#### Goal of the exercise:
In the records below, find the line with "ATOM 191 N N" and the line with "ATOM 228 C C"; return exactly those lines and every line between them.

□ □ □ □ □ □ □

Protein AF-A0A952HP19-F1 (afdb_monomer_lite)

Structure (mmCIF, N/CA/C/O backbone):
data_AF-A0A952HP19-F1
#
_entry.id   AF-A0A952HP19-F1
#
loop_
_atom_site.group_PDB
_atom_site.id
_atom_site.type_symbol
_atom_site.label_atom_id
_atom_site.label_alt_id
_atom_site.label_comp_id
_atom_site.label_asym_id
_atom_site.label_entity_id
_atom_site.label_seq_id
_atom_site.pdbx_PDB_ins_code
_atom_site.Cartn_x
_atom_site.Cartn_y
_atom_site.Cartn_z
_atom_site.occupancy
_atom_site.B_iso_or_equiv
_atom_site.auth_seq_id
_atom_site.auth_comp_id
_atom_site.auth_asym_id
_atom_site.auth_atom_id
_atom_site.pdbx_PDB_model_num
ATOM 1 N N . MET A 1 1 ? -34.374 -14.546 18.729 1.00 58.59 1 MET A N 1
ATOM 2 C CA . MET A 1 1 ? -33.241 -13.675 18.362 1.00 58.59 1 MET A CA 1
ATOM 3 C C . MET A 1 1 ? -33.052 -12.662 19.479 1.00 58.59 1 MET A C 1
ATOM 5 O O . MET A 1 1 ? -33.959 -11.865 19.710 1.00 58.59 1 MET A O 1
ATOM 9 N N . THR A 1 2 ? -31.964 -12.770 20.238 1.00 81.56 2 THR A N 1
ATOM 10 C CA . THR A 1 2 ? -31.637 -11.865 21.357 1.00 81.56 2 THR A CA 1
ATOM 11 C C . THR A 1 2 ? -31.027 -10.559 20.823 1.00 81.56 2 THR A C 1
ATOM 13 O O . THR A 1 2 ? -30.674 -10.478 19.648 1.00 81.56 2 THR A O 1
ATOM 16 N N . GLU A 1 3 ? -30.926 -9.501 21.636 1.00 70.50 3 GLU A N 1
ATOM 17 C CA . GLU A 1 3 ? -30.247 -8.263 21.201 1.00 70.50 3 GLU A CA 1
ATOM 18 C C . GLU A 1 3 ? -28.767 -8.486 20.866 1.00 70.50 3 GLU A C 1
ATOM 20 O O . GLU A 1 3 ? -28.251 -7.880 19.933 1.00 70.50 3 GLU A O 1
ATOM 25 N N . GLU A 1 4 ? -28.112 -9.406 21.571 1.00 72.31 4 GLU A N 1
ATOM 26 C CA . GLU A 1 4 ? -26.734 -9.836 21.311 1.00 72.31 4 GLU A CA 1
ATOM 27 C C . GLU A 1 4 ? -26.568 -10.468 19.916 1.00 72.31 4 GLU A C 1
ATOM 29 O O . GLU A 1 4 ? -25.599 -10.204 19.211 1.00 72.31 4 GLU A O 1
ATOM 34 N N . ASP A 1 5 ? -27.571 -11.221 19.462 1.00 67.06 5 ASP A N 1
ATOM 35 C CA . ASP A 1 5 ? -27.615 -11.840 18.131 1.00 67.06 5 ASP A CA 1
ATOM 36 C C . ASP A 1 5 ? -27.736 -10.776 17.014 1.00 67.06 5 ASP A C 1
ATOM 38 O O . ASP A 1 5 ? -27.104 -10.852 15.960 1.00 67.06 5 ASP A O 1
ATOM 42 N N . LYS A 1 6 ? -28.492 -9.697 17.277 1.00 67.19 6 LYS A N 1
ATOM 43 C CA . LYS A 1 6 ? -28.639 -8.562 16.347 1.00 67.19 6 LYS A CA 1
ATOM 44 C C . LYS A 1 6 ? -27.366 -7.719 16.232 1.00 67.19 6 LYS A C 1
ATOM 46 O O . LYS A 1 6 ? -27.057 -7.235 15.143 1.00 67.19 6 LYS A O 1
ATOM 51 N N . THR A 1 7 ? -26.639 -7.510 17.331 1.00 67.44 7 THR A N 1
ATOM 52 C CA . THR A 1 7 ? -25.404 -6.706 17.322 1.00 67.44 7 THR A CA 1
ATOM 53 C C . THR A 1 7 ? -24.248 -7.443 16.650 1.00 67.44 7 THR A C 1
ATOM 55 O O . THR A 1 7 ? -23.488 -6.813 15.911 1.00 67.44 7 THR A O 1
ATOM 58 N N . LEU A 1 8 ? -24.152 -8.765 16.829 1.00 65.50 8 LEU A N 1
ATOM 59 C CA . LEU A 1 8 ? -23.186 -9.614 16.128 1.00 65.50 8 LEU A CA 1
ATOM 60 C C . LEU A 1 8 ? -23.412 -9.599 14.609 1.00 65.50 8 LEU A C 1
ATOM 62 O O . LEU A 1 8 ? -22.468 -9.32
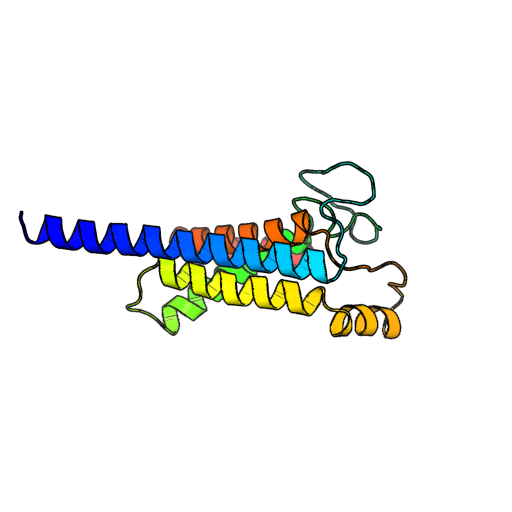1 13.873 1.00 65.50 8 LEU A O 1
ATOM 66 N N . SER A 1 9 ? -24.655 -9.772 14.143 1.00 69.56 9 SER A N 1
ATOM 67 C CA . SER A 1 9 ? -24.997 -9.695 12.711 1.00 69.56 9 SER A CA 1
ATOM 68 C C . SER A 1 9 ? -24.590 -8.354 12.090 1.00 69.56 9 SER A C 1
ATOM 70 O O . SER A 1 9 ? -23.891 -8.324 11.080 1.00 69.56 9 SER A O 1
ATOM 72 N N . ALA A 1 10 ? -24.949 -7.231 12.723 1.00 64.69 10 ALA A N 1
ATOM 73 C CA . ALA A 1 10 ? -24.602 -5.903 12.213 1.00 64.69 10 ALA A CA 1
ATOM 74 C C . ALA A 1 10 ? -23.078 -5.655 12.181 1.00 64.69 10 ALA A C 1
ATOM 76 O O . ALA A 1 10 ? -22.565 -4.965 11.294 1.00 64.69 10 ALA A O 1
ATOM 77 N N . TYR A 1 11 ? -22.337 -6.219 13.140 1.00 65.62 11 TYR A N 1
ATOM 78 C CA . TYR A 1 11 ? -20.878 -6.152 13.170 1.00 65.62 11 TYR A CA 1
ATOM 79 C C . TYR A 1 11 ? -20.234 -6.992 12.057 1.00 65.62 11 TYR A C 1
ATOM 81 O O . TYR A 1 11 ? -19.339 -6.497 11.366 1.00 65.62 11 TYR A O 1
ATOM 89 N N . GLU A 1 12 ? -20.687 -8.229 11.849 1.00 66.50 12 GLU A N 1
ATOM 90 C CA . GLU A 1 12 ? -20.202 -9.107 10.777 1.00 66.50 12 GLU A CA 1
ATOM 91 C C . GLU A 1 12 ? -20.463 -8.513 9.388 1.00 66.50 12 GLU A C 1
ATOM 93 O O . GLU A 1 12 ? -19.562 -8.490 8.542 1.00 66.50 12 GLU A O 1
ATOM 98 N N . ASP A 1 13 ? -21.649 -7.941 9.181 1.00 72.88 13 ASP A N 1
ATOM 99 C CA . ASP A 1 13 ? -22.013 -7.268 7.935 1.00 72.88 13 ASP A CA 1
ATOM 100 C C . ASP A 1 13 ? -21.102 -6.064 7.656 1.00 72.88 13 ASP A C 1
ATOM 102 O O . ASP A 1 13 ? -20.656 -5.855 6.525 1.00 72.88 13 ASP A O 1
ATOM 106 N N . SER A 1 14 ? -20.714 -5.317 8.696 1.00 77.00 14 SER A N 1
ATOM 107 C CA . SER A 1 14 ? -19.795 -4.179 8.561 1.00 77.00 14 SER A CA 1
ATOM 108 C C . SER A 1 14 ? -18.381 -4.579 8.115 1.00 77.00 14 SER A C 1
ATOM 110 O O . SER A 1 14 ? -17.708 -3.832 7.398 1.00 77.00 14 SER A O 1
ATOM 112 N N . TRP A 1 15 ? -17.928 -5.771 8.511 1.00 81.25 15 TRP A N 1
ATOM 113 C CA . TRP A 1 15 ? -16.630 -6.316 8.120 1.00 81.25 15 TRP A CA 1
ATOM 114 C C . TRP A 1 15 ? -16.641 -6.810 6.680 1.00 81.25 15 TRP A C 1
ATOM 116 O O . TRP A 1 15 ? -15.730 -6.486 5.918 1.00 81.25 15 TRP A O 1
ATOM 126 N N . ARG A 1 16 ? -17.690 -7.548 6.298 1.00 86.06 16 ARG A N 1
ATOM 127 C CA . ARG A 1 16 ? -17.877 -8.033 4.924 1.00 86.06 16 ARG A CA 1
ATOM 128 C C . ARG A 1 16 ? -17.930 -6.869 3.941 1.00 86.06 16 ARG A C 1
ATOM 130 O O . ARG A 1 16 ? -17.202 -6.877 2.954 1.00 86.06 16 ARG A O 1
ATOM 137 N N . MET A 1 17 ? -18.704 -5.832 4.258 1.00 87.56 17 MET A N 1
ATOM 138 C CA . MET A 1 17 ? -18.776 -4.617 3.444 1.00 87.56 17 MET A CA 1
ATOM 139 C C . MET A 1 17 ? -17.420 -3.914 3.326 1.00 87.56 17 MET A C 1
ATOM 141 O O . MET A 1 17 ? -17.025 -3.529 2.230 1.00 87.56 17 MET A O 1
ATOM 145 N N . GLY A 1 18 ? -16.676 -3.789 4.429 1.00 91.06 18 GLY A N 1
ATOM 146 C CA . GLY A 1 18 ? -15.327 -3.221 4.408 1.00 91.06 18 GLY A CA 1
ATOM 147 C C . GLY A 1 18 ? -14.369 -3.981 3.489 1.00 91.06 18 GLY A C 1
ATOM 148 O O . GLY A 1 18 ? -13.672 -3.362 2.692 1.00 91.06 18 GLY A O 1
ATOM 149 N N . LEU A 1 19 ? -14.375 -5.316 3.546 1.00 92.31 19 LEU A N 1
ATOM 150 C CA . LEU A 1 19 ? -13.541 -6.154 2.678 1.00 92.31 19 LEU A CA 1
ATOM 151 C C . LEU A 1 19 ? -13.925 -6.033 1.202 1.00 92.31 19 LEU A C 1
ATOM 153 O O . LEU A 1 19 ? -13.039 -5.987 0.354 1.00 92.31 19 LEU A O 1
ATOM 157 N N . LEU A 1 20 ? -15.221 -5.938 0.890 1.00 95.56 20 LEU A N 1
ATOM 158 C CA . LEU A 1 20 ? -15.678 -5.705 -0.480 1.00 95.56 20 LEU A CA 1
ATOM 159 C C . LEU A 1 20 ? -15.194 -4.353 -1.014 1.00 95.56 20 LEU A C 1
ATOM 161 O O . LEU A 1 20 ? -14.747 -4.284 -2.156 1.00 95.56 20 LEU A O 1
ATOM 165 N N . PHE A 1 21 ? -15.222 -3.298 -0.192 1.00 96.38 21 PHE A N 1
ATOM 166 C CA . PHE A 1 21 ? -14.664 -2.004 -0.584 1.00 96.38 21 PHE A CA 1
ATOM 167 C C . PHE A 1 21 ? -13.151 -2.060 -0.782 1.00 96.38 21 PHE A C 1
ATOM 169 O O . PHE A 1 21 ? -12.670 -1.550 -1.786 1.00 96.38 21 PHE A O 1
ATOM 176 N N . VAL A 1 22 ? -12.406 -2.711 0.117 1.00 97.50 22 VAL A N 1
ATOM 177
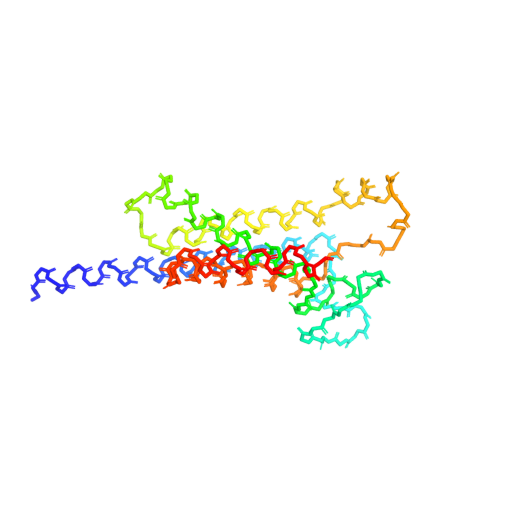 C CA . VAL A 1 22 ? -10.956 -2.910 -0.054 1.00 97.50 22 VAL A CA 1
ATOM 178 C C . VAL A 1 22 ? -10.662 -3.639 -1.363 1.00 97.50 22 VAL A C 1
ATOM 180 O O . VAL A 1 22 ? -9.850 -3.165 -2.150 1.00 97.50 22 VAL A O 1
ATOM 183 N N . LEU A 1 23 ? -11.353 -4.750 -1.631 1.00 97.94 23 LEU A N 1
ATOM 184 C CA . LEU A 1 23 ? -11.173 -5.514 -2.864 1.00 97.94 23 LEU A CA 1
ATOM 185 C C . LEU A 1 23 ? -11.472 -4.660 -4.101 1.00 97.94 23 LEU A C 1
ATOM 187 O O . LEU A 1 23 ? -10.692 -4.661 -5.049 1.00 97.94 23 LEU A O 1
ATOM 191 N N . ALA A 1 24 ? -12.575 -3.909 -4.085 1.00 98.25 24 ALA A N 1
ATOM 192 C CA . ALA A 1 24 ? -12.931 -3.015 -5.181 1.00 98.25 24 ALA A CA 1
ATOM 193 C C . ALA A 1 24 ? -11.861 -1.935 -5.411 1.00 98.25 24 ALA A C 1
ATOM 195 O O . ALA A 1 24 ? -11.496 -1.685 -6.555 1.00 98.25 24 ALA A O 1
ATOM 196 N N . LEU A 1 25 ? -11.328 -1.333 -4.344 1.00 98.56 25 LEU A N 1
ATOM 197 C CA . LEU A 1 25 ? -10.279 -0.315 -4.433 1.00 98.56 25 LEU A CA 1
ATOM 198 C C . LEU A 1 25 ? -8.977 -0.880 -5.005 1.00 98.56 25 LEU A C 1
ATOM 200 O O . LEU A 1 25 ? -8.412 -0.273 -5.908 1.00 98.56 25 LEU A O 1
ATOM 204 N N . VAL A 1 26 ? -8.549 -2.065 -4.560 1.00 98.50 26 VAL A N 1
ATOM 205 C CA . VAL A 1 26 ? -7.349 -2.735 -5.091 1.00 98.50 26 VAL A CA 1
ATOM 206 C C . VAL A 1 26 ? -7.523 -3.095 -6.570 1.00 98.50 26 VAL A C 1
ATOM 208 O O . VAL A 1 26 ? -6.606 -2.902 -7.365 1.00 98.50 26 VAL A O 1
ATOM 211 N N . ILE A 1 27 ? -8.711 -3.562 -6.977 1.00 98.56 27 ILE A N 1
ATOM 212 C CA . ILE A 1 27 ? -9.018 -3.820 -8.395 1.00 98.56 27 ILE A CA 1
ATOM 213 C C . ILE A 1 27 ? -8.952 -2.523 -9.209 1.00 98.56 27 ILE A C 1
ATOM 215 O O . ILE A 1 27 ? -8.392 -2.517 -10.305 1.00 98.56 27 ILE A O 1
ATOM 219 N N . VAL A 1 28 ? -9.509 -1.427 -8.686 1.00 98.62 28 VAL A N 1
ATOM 220 C CA . VAL A 1 28 ? -9.466 -0.116 -9.347 1.00 98.62 28 VAL A CA 1
ATOM 221 C C . VAL A 1 28 ? -8.031 0.389 -9.475 1.00 98.62 28 VAL A C 1
ATOM 223 O O . VAL A 1 28 ? -7.665 0.835 -10.557 1.00 98.62 28 VAL A O 1
ATOM 226 N N . GLN A 1 29 ? -7.211 0.277 -8.429 1.00 98.44 29 GLN A N 1
ATOM 227 C CA . GLN A 1 29 ? -5.792 0.636 -8.464 1.00 98.44 29 GLN A CA 1
ATOM 228 C C . GLN A 1 29 ? -5.047 -0.170 -9.531 1.00 98.44 29 GLN A C 1
ATOM 230 O O . GLN A 1 29 ? -4.444 0.414 -10.428 1.00 98.44 29 GLN A O 1
ATOM 235 N N . ALA A 1 30 ? -5.156 -1.501 -9.501 1.00 98.50 30 ALA A N 1
ATOM 236 C CA . ALA A 1 30 ? -4.498 -2.366 -10.477 1.00 98.50 30 ALA A CA 1
ATOM 237 C C . ALA A 1 30 ? -4.945 -2.060 -11.917 1.00 98.50 30 ALA A C 1
ATOM 239 O O . ALA A 1 30 ? -4.122 -1.978 -12.828 1.00 98.50 30 ALA A O 1
ATOM 240 N N . GLY A 1 31 ? -6.249 -1.847 -12.125 1.00 98.44 31 GLY A N 1
ATOM 241 C CA . GLY A 1 31 ? -6.802 -1.467 -13.422 1.00 98.44 31 GLY A CA 1
ATOM 242 C C . GLY A 1 31 ? -6.323 -0.093 -13.893 1.00 98.44 31 GLY A C 1
ATOM 243 O O . GLY A 1 31 ? -5.984 0.067 -15.062 1.00 98.44 31 GLY A O 1
ATOM 244 N N . ALA A 1 32 ? -6.249 0.892 -13.000 1.00 98.19 32 ALA A N 1
ATOM 245 C CA . ALA A 1 32 ? -5.753 2.223 -13.323 1.00 98.19 32 ALA A CA 1
ATOM 246 C C . ALA A 1 32 ? -4.259 2.199 -13.684 1.00 98.19 32 ALA A C 1
ATOM 248 O O . ALA A 1 32 ? -3.893 2.765 -14.710 1.00 98.19 32 ALA A O 1
ATOM 249 N N . LEU A 1 33 ? -3.420 1.481 -12.929 1.00 97.88 33 LEU A N 1
ATOM 250 C CA . LEU A 1 33 ? -2.001 1.293 -13.258 1.00 97.88 33 LEU A CA 1
ATOM 251 C C . LEU A 1 33 ? -1.816 0.595 -14.609 1.00 97.88 33 LEU A C 1
ATOM 253 O O . LEU A 1 33 ? -1.002 1.026 -15.425 1.00 97.88 33 LEU A O 1
ATOM 257 N N . TYR A 1 34 ? -2.622 -0.433 -14.887 1.00 97.75 34 TYR A N 1
ATOM 258 C CA . TYR A 1 34 ? -2.622 -1.096 -16.190 1.00 97.75 34 TYR A CA 1
ATOM 259 C C . TYR A 1 34 ? -2.947 -0.122 -17.330 1.00 97.75 34 TYR A C 1
ATOM 261 O O . TYR A 1 34 ? -2.264 -0.110 -18.353 1.00 97.75 34 TYR A O 1
ATOM 269 N N . LEU A 1 35 ? -3.954 0.
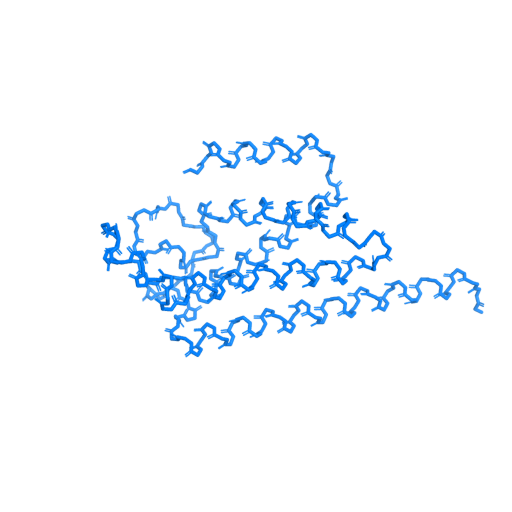739 -17.148 1.00 97.00 35 LEU A N 1
ATOM 270 C CA . LEU A 1 35 ? -4.322 1.768 -18.127 1.00 97.00 35 LEU A CA 1
ATOM 271 C C . LEU A 1 35 ? -3.255 2.866 -18.271 1.00 97.00 35 LEU A C 1
ATOM 273 O O . LEU A 1 35 ? -3.144 3.459 -19.341 1.00 97.00 35 LEU A O 1
ATOM 277 N N . MET A 1 36 ? -2.461 3.116 -17.227 1.00 95.25 36 MET A N 1
ATOM 278 C CA . MET A 1 36 ? -1.286 3.996 -17.273 1.00 95.25 36 MET A CA 1
ATOM 279 C C . MET A 1 36 ? -0.071 3.345 -17.961 1.00 95.25 36 MET A C 1
ATOM 281 O O . MET A 1 36 ? 0.913 4.033 -18.220 1.00 95.25 36 MET A O 1
ATOM 285 N N . GLY A 1 37 ? -0.145 2.055 -18.309 1.00 95.12 37 GLY A N 1
ATOM 286 C CA . GLY A 1 37 ? 0.897 1.336 -19.045 1.00 95.12 37 GLY A CA 1
ATOM 287 C C . GLY A 1 37 ? 1.916 0.605 -18.170 1.00 95.12 37 GLY A C 1
ATOM 288 O O . GLY A 1 37 ? 2.932 0.146 -18.695 1.00 95.12 37 GLY A O 1
ATOM 289 N N . HIS A 1 38 ? 1.656 0.470 -16.867 1.00 96.00 38 HIS A N 1
ATOM 290 C CA . HIS A 1 38 ? 2.544 -0.257 -15.959 1.00 96.00 38 HIS A CA 1
ATOM 291 C C . HIS A 1 38 ? 2.523 -1.768 -16.220 1.00 96.00 38 HIS A C 1
ATOM 293 O O . HIS A 1 38 ? 1.465 -2.338 -16.519 1.00 96.00 38 HIS A O 1
ATOM 299 N N . PRO A 1 39 ? 3.676 -2.454 -16.119 1.00 96.75 39 PRO A N 1
ATOM 300 C CA . PRO A 1 39 ? 3.745 -3.879 -16.390 1.00 96.75 39 PRO A CA 1
ATOM 301 C C . PRO A 1 39 ? 3.073 -4.678 -15.254 1.00 96.75 39 PRO A C 1
ATOM 303 O O . PRO A 1 39 ? 3.260 -4.354 -14.080 1.00 96.75 39 PRO A O 1
ATOM 306 N N . PRO A 1 40 ? 2.322 -5.760 -15.554 1.00 97.38 40 PRO A N 1
ATOM 307 C CA . PRO A 1 40 ? 1.684 -6.574 -14.515 1.00 97.38 40 PRO A CA 1
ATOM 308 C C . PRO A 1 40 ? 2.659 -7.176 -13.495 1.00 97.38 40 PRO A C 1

□ □ □ □ □ □ □

#### Your solution:
ATOM 191 N N . ALA A 1 24 ? -12.575 -3.909 -4.085 1.00 98.25 24 ALA A N 1
ATOM 192 C CA . ALA A 1 24 ? -12.931 -3.015 -5.181 1.00 98.25 24 ALA A CA 1
ATOM 193 C C . ALA A 1 24 ? -11.861 -1.935 -5.411 1.00 98.25 24 ALA A C 1
ATOM 195 O O . ALA A 1 24 ? -11.496 -1.685 -6.555 1.00 98.25 24 ALA A O 1
ATOM 196 N N . LEU A 1 25 ? -11.328 -1.333 -4.344 1.00 98.56 25 LEU A N 1
ATOM 197 C CA . LEU A 1 25 ? -10.279 -0.315 -4.433 1.00 98.56 25 LEU A CA 1
ATOM 198 C C . LEU A 1 25 ? -8.977 -0.880 -5.005 1.00 98.56 25 LEU A C 1
ATOM 200 O O . LEU A 1 25 ? -8.412 -0.273 -5.908 1.00 98.56 25 LEU A O 1
ATOM 204 N N . VAL A 1 26 ? -8.549 -2.065 -4.560 1.00 98.50 26 VAL A N 1
ATOM 205 C CA . VAL A 1 26 ? -7.349 -2.735 -5.091 1.00 98.50 26 VAL A CA 1
ATOM 206 C C . VAL A 1 26 ? -7.523 -3.095 -6.570 1.00 98.50 26 VAL A C 1
ATOM 208 O O . VAL A 1 26 ? -6.606 -2.902 -7.365 1.00 98.50 26 VAL A O 1
ATOM 211 N N . ILE A 1 27 ? -8.711 -3.562 -6.977 1.00 98.56 27 ILE A N 1
ATOM 212 C CA . ILE A 1 27 ? -9.018 -3.820 -8.395 1.00 98.56 27 ILE A CA 1
ATOM 213 C C . ILE A 1 27 ? -8.952 -2.523 -9.209 1.00 98.56 27 ILE A C 1
ATOM 215 O O . ILE A 1 27 ? -8.392 -2.517 -10.305 1.00 98.56 27 ILE A O 1
ATOM 219 N N . VAL A 1 28 ? -9.509 -1.427 -8.686 1.00 98.62 28 VAL A N 1
ATOM 220 C CA . VAL A 1 28 ? -9.466 -0.116 -9.347 1.00 98.62 28 VAL A CA 1
ATOM 221 C C . VAL A 1 28 ? -8.031 0.389 -9.475 1.00 98.62 28 VAL A C 1
ATOM 223 O O . VAL A 1 28 ? -7.665 0.835 -10.557 1.00 98.62 28 VAL A O 1
ATOM 226 N N . GLN A 1 29 ? -7.211 0.277 -8.429 1.00 98.44 29 GLN A N 1
ATOM 227 C CA . GLN A 1 29 ? -5.792 0.636 -8.464 1.00 98.44 29 GLN A CA 1
ATOM 228 C C . GLN A 1 29 ? -5.047 -0.170 -9.531 1.00 98.44 29 GLN A C 1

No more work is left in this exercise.